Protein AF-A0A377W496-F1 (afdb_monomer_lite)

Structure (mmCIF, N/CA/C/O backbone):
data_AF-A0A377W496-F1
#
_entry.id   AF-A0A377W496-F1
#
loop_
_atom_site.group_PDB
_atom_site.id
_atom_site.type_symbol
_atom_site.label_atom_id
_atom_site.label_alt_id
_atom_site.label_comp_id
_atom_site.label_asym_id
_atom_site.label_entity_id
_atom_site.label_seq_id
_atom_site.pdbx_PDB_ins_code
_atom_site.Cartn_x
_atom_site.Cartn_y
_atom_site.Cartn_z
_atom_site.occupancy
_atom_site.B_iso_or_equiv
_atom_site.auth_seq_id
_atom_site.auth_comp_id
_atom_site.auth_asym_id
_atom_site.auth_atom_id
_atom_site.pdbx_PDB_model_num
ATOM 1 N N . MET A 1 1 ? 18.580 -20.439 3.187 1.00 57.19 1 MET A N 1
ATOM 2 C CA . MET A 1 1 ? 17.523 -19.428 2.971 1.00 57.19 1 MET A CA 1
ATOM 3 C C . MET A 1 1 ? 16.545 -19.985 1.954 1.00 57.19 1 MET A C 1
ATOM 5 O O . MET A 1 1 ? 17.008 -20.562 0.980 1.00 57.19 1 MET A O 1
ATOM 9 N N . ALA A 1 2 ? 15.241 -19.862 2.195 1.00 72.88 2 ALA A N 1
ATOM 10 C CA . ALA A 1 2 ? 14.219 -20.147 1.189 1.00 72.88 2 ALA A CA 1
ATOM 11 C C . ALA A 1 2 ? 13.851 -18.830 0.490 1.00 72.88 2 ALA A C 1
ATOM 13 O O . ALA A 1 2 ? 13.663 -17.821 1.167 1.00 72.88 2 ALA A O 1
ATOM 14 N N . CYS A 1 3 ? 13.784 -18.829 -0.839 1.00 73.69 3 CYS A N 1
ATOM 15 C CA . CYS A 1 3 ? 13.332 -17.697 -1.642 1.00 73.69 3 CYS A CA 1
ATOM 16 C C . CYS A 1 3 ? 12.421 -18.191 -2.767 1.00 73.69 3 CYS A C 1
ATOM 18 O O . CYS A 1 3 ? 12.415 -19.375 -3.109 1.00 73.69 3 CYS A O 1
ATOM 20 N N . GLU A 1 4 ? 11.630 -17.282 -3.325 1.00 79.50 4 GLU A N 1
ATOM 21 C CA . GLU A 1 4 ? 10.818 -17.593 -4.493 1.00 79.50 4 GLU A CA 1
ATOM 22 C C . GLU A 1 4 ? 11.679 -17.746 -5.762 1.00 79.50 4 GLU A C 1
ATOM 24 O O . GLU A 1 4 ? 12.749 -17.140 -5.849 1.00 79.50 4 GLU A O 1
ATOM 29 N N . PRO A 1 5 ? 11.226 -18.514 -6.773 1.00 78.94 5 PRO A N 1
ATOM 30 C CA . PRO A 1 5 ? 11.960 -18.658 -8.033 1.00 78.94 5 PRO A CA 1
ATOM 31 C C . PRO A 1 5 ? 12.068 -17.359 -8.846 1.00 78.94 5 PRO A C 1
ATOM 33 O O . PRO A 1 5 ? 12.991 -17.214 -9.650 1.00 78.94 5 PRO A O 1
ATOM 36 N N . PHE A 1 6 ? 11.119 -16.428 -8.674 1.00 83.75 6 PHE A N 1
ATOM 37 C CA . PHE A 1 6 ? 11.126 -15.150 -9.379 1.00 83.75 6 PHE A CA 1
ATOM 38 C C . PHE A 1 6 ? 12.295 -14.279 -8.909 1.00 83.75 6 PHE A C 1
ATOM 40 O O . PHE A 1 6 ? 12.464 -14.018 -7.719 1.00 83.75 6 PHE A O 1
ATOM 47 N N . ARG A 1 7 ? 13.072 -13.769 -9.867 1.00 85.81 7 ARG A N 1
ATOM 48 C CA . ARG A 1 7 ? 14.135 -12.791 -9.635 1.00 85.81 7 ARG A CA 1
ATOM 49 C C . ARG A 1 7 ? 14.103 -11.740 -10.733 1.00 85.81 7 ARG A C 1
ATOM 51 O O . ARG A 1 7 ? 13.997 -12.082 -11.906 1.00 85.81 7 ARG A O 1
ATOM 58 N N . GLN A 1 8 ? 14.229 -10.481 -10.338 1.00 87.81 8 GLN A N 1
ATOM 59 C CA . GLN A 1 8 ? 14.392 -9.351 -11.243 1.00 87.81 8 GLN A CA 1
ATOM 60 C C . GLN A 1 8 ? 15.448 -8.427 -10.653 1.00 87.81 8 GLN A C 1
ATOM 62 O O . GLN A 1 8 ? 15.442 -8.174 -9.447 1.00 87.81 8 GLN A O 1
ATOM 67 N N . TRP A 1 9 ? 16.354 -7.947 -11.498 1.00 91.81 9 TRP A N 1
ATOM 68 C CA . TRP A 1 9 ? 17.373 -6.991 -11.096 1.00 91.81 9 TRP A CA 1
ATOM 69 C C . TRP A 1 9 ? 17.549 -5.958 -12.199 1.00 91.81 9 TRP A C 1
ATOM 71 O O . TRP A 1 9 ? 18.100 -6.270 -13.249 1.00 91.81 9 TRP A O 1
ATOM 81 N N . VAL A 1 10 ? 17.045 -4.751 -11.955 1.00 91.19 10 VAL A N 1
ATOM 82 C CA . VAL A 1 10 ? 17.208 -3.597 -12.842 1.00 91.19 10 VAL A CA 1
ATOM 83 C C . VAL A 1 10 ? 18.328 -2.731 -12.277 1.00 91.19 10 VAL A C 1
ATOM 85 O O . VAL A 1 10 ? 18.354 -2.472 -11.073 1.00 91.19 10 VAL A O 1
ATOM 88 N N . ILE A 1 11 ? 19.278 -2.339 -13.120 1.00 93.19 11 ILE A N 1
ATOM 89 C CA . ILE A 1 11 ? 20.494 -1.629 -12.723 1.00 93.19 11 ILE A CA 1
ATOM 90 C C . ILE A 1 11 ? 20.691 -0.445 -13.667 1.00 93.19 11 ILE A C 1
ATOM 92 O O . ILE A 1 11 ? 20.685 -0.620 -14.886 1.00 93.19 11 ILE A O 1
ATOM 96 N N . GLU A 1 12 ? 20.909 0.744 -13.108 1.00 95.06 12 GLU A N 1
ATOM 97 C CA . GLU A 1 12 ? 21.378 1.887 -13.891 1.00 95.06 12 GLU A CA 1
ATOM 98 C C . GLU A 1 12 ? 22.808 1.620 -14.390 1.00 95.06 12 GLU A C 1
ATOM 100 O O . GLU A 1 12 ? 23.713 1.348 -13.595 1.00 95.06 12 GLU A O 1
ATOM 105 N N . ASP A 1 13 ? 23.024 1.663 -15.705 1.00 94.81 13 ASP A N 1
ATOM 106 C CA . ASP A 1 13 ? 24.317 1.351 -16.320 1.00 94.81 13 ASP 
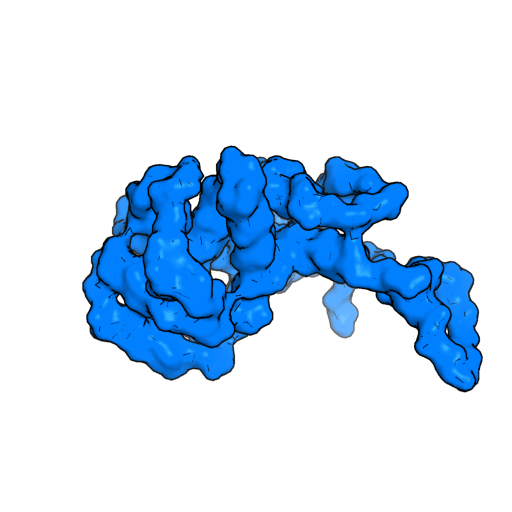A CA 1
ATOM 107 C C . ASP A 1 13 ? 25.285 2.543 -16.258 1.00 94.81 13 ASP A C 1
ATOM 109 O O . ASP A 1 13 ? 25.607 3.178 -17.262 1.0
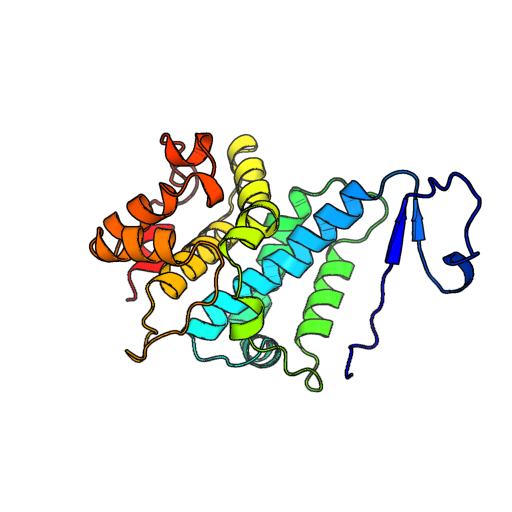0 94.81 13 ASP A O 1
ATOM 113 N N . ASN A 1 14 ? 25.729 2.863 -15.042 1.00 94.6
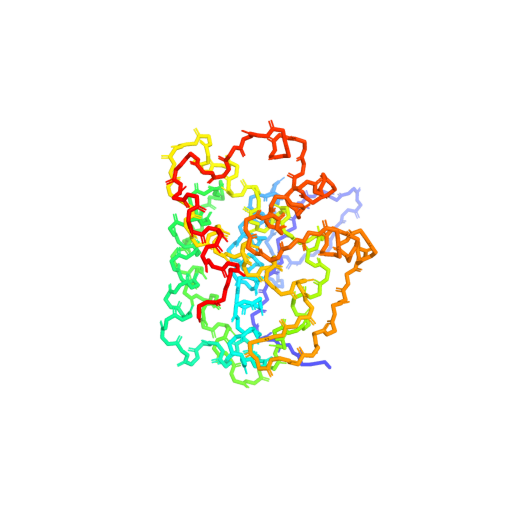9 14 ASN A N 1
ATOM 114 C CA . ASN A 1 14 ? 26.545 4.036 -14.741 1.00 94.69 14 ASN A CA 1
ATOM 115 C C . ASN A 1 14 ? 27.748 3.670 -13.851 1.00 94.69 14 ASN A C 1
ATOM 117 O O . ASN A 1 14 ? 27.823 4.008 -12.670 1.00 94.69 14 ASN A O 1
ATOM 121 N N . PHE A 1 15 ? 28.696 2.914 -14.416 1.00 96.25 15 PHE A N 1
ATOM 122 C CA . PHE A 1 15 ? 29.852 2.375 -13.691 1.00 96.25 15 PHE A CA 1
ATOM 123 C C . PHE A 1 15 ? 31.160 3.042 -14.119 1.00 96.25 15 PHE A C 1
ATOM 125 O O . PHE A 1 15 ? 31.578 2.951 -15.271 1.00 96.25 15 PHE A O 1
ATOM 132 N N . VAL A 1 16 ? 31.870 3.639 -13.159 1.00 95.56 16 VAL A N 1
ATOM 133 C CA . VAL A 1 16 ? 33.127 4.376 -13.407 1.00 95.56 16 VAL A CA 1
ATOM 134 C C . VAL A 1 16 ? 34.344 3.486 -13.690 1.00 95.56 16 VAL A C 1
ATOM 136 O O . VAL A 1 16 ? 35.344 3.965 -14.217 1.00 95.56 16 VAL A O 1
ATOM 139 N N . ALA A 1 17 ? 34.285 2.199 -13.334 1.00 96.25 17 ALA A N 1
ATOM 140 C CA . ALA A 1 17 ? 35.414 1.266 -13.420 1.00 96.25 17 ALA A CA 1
+++
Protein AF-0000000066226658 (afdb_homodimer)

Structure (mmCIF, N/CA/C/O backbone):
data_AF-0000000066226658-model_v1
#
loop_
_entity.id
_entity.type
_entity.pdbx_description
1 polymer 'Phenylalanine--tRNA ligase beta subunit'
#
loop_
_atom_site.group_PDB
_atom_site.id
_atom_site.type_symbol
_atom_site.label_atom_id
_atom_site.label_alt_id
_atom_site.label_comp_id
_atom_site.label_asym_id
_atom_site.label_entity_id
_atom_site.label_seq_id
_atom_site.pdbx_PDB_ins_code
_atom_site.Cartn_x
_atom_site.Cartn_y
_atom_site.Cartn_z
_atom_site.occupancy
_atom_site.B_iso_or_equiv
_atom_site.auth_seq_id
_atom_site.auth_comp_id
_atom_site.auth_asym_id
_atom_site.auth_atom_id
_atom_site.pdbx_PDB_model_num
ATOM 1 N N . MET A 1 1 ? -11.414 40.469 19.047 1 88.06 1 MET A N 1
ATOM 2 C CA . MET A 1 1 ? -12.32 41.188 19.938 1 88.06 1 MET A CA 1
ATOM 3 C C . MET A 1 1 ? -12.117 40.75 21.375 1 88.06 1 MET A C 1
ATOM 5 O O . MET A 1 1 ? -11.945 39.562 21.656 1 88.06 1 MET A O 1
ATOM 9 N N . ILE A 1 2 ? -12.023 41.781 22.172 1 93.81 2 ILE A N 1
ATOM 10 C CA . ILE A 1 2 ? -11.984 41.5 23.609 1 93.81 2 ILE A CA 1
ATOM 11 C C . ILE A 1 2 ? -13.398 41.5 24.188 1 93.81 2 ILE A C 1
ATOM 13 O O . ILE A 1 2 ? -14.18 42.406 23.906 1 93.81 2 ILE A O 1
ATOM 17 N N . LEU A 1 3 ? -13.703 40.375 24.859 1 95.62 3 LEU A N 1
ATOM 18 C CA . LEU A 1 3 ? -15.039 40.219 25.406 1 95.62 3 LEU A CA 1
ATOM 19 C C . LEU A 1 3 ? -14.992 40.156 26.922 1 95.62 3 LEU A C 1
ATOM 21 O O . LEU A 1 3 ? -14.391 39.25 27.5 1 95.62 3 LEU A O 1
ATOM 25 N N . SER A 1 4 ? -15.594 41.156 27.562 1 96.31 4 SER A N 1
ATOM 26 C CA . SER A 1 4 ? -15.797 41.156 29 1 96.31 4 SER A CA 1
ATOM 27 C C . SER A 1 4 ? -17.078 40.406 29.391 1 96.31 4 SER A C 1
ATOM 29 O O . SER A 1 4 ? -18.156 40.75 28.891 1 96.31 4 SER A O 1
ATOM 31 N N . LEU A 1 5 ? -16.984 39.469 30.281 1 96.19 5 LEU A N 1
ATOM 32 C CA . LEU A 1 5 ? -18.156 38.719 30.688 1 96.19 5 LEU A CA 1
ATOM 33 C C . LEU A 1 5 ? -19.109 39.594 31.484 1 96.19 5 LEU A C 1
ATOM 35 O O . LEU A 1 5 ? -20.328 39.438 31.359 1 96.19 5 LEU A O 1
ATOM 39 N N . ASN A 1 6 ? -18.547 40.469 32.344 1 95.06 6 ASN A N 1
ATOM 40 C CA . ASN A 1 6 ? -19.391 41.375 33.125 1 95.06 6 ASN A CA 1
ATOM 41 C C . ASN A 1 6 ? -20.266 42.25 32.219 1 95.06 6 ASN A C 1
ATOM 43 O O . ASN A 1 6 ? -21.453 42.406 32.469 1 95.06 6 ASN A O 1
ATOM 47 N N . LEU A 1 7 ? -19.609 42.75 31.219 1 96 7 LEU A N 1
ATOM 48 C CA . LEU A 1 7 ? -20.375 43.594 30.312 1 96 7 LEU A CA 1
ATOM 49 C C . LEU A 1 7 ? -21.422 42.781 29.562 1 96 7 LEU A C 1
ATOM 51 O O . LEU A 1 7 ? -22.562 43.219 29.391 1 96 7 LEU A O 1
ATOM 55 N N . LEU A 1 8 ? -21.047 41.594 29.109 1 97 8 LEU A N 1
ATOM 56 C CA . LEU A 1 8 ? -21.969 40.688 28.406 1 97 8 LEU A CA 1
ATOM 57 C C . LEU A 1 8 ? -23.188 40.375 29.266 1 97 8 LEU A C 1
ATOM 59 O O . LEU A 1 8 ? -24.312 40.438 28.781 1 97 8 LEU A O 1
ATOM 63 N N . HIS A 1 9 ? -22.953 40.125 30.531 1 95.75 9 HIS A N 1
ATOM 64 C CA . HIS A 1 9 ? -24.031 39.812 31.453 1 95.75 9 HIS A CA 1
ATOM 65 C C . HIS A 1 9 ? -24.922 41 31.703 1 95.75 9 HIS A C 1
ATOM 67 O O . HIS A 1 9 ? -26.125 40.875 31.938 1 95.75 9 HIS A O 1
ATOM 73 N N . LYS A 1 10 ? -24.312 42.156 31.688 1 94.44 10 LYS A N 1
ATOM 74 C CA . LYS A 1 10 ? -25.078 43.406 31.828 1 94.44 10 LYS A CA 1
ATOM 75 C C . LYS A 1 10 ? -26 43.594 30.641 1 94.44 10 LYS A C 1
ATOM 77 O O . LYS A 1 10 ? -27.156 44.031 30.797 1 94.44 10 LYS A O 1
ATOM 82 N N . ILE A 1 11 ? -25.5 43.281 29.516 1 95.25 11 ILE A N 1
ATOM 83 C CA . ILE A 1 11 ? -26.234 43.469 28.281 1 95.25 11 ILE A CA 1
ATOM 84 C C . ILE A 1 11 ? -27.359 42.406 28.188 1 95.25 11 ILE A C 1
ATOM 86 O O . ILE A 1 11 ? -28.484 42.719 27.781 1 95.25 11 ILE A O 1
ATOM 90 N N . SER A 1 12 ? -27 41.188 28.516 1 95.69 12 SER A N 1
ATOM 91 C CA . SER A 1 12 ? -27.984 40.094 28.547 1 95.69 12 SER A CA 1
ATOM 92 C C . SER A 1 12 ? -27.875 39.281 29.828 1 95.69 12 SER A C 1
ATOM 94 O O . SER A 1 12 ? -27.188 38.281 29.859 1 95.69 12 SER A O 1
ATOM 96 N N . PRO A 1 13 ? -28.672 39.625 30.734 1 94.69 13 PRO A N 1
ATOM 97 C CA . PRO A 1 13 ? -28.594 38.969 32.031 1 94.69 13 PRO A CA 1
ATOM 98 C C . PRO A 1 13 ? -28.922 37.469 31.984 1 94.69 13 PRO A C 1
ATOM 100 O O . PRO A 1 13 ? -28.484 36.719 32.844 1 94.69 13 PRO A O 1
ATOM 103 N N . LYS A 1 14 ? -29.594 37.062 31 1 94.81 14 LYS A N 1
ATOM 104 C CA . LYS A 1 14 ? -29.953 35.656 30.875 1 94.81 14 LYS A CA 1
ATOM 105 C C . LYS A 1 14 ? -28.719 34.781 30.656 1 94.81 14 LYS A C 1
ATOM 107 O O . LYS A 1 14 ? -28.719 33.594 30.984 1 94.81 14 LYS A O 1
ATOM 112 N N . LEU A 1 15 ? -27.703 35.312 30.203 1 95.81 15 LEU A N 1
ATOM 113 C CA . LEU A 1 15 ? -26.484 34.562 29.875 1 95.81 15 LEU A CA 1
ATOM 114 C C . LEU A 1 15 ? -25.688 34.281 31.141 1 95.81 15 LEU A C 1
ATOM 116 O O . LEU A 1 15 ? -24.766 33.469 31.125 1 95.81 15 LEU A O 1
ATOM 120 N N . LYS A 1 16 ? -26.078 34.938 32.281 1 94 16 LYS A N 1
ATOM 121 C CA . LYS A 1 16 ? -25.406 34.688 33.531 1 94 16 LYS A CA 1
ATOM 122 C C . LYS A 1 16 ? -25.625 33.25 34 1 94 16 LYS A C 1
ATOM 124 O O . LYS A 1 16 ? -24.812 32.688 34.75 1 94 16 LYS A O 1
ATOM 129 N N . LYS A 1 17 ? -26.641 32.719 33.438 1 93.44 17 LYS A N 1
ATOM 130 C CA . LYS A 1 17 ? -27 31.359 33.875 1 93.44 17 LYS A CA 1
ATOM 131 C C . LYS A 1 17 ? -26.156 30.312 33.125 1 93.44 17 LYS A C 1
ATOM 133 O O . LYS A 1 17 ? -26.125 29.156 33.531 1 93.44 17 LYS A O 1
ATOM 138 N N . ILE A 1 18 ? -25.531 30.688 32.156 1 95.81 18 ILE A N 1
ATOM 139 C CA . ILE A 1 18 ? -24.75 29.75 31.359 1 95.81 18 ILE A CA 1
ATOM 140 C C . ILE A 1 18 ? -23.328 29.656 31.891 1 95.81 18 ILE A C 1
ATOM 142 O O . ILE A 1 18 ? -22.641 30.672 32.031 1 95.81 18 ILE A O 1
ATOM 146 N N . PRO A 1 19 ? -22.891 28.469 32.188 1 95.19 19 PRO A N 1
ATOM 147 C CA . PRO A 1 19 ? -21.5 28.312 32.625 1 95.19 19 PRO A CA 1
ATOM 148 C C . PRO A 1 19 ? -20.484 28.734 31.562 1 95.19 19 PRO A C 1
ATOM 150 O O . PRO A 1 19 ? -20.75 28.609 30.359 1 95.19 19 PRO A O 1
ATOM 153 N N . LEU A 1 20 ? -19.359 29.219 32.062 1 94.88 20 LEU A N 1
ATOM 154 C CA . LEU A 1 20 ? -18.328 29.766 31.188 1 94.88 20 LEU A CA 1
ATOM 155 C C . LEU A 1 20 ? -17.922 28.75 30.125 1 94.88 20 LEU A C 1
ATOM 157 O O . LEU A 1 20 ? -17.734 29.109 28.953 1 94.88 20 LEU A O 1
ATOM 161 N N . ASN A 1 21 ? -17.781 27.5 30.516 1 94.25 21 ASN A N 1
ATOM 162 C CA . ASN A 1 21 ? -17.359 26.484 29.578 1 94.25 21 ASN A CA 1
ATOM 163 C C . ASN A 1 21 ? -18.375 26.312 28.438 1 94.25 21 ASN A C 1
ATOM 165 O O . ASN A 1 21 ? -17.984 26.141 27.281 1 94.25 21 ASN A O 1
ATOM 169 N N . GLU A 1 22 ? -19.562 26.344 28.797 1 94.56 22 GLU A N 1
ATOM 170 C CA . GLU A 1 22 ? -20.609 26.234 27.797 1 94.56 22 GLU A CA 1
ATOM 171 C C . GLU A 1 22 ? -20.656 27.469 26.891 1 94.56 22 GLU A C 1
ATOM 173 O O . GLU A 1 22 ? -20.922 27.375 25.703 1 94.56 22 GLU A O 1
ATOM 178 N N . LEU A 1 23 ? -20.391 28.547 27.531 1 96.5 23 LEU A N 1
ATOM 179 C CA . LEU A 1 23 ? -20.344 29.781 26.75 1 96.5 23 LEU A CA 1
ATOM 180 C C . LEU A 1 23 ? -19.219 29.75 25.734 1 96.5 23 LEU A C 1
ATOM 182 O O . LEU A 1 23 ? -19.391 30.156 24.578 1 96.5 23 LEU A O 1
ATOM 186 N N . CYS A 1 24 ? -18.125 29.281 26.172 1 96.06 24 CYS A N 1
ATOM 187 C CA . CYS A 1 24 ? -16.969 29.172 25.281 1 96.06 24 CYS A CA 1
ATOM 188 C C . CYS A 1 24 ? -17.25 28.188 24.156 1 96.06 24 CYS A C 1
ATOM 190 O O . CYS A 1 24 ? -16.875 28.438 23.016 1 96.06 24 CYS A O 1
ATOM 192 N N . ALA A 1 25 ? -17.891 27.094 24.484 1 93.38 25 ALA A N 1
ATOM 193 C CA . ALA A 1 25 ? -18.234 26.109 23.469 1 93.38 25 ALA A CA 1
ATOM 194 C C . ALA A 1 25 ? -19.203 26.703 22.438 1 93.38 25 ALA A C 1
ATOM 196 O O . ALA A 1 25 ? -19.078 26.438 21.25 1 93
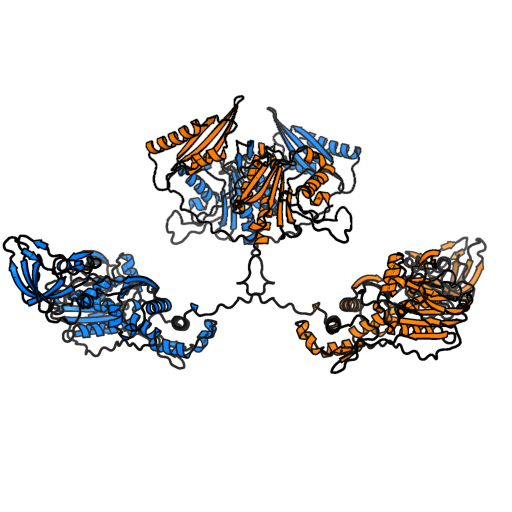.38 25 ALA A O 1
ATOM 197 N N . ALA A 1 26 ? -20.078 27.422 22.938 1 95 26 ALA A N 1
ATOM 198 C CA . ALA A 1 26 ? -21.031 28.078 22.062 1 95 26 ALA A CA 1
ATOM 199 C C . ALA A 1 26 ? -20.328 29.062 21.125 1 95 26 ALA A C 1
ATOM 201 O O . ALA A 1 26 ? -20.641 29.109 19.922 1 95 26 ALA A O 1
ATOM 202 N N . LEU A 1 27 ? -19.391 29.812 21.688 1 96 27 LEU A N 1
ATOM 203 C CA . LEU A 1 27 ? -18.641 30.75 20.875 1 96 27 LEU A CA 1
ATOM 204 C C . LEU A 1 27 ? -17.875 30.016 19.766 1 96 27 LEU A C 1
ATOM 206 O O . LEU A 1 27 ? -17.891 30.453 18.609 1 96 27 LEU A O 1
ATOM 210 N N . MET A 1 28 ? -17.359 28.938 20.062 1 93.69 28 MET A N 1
+++
◆ Work order ◆
For this task, write out exactly the lines of the entries above, starting at the line with "ATOM 150 O O" and ending at the line with "ATOM 173 O O", both included, and no others.

◆ Result of this task ◆
ATOM 150 O O . PRO A 1 19 ? -20.75 28.609 30.359 1 95.19 19 PRO A O 1
ATOM 153 N N . LEU A 1 20 ? -19.359 29.219 32.062 1 94.88 20 LEU A N 1
ATOM 154 C CA . LEU A 1 20 ? -18.328 29.766 31.188 1 94.88 20 LEU A CA 1
ATOM 155 C C . LEU A 1 20 ? -17.922 28.75 30.125 1 94.88 20 LEU A C 1
ATOM 157 O O . LEU A 1 20 ? -17.734 29.109 28.953 1 94.88 20 LEU A O 1
ATOM 161 N N . ASN A 1 21 ? -17.781 27.5 30.516 1 94.25 21 ASN A N 1
ATOM 162 C CA . ASN A 1 21 ? -17.359 26.484 29.578 1 94.25 21 ASN A CA 1
ATOM 163 C C . ASN A 1 21 ? -18.375 26.312 28.438 1 94.25 21 ASN A C 1
ATOM 165 O O . ASN A 1 21 ? -17.984 26.141 27.281 1 94.25 21 ASN A O 1
ATOM 169 N N . GLU A 1 22 ? -19.562 26.344 28.797 1 94.56 22 GLU A N 1
ATOM 170 C CA . GLU A 1 22 ? -20.609 26.234 27.797 1 94.56 22 GLU A CA 1
ATOM 171 C C . GLU A 1 22 ? -20.656 27.469 26.891 1 94.56 22 GLU A C 1
ATOM 173 O O . GLU A 1 22 ? -20.922 27.375 25.703 1 94.56 22 GLU A O 1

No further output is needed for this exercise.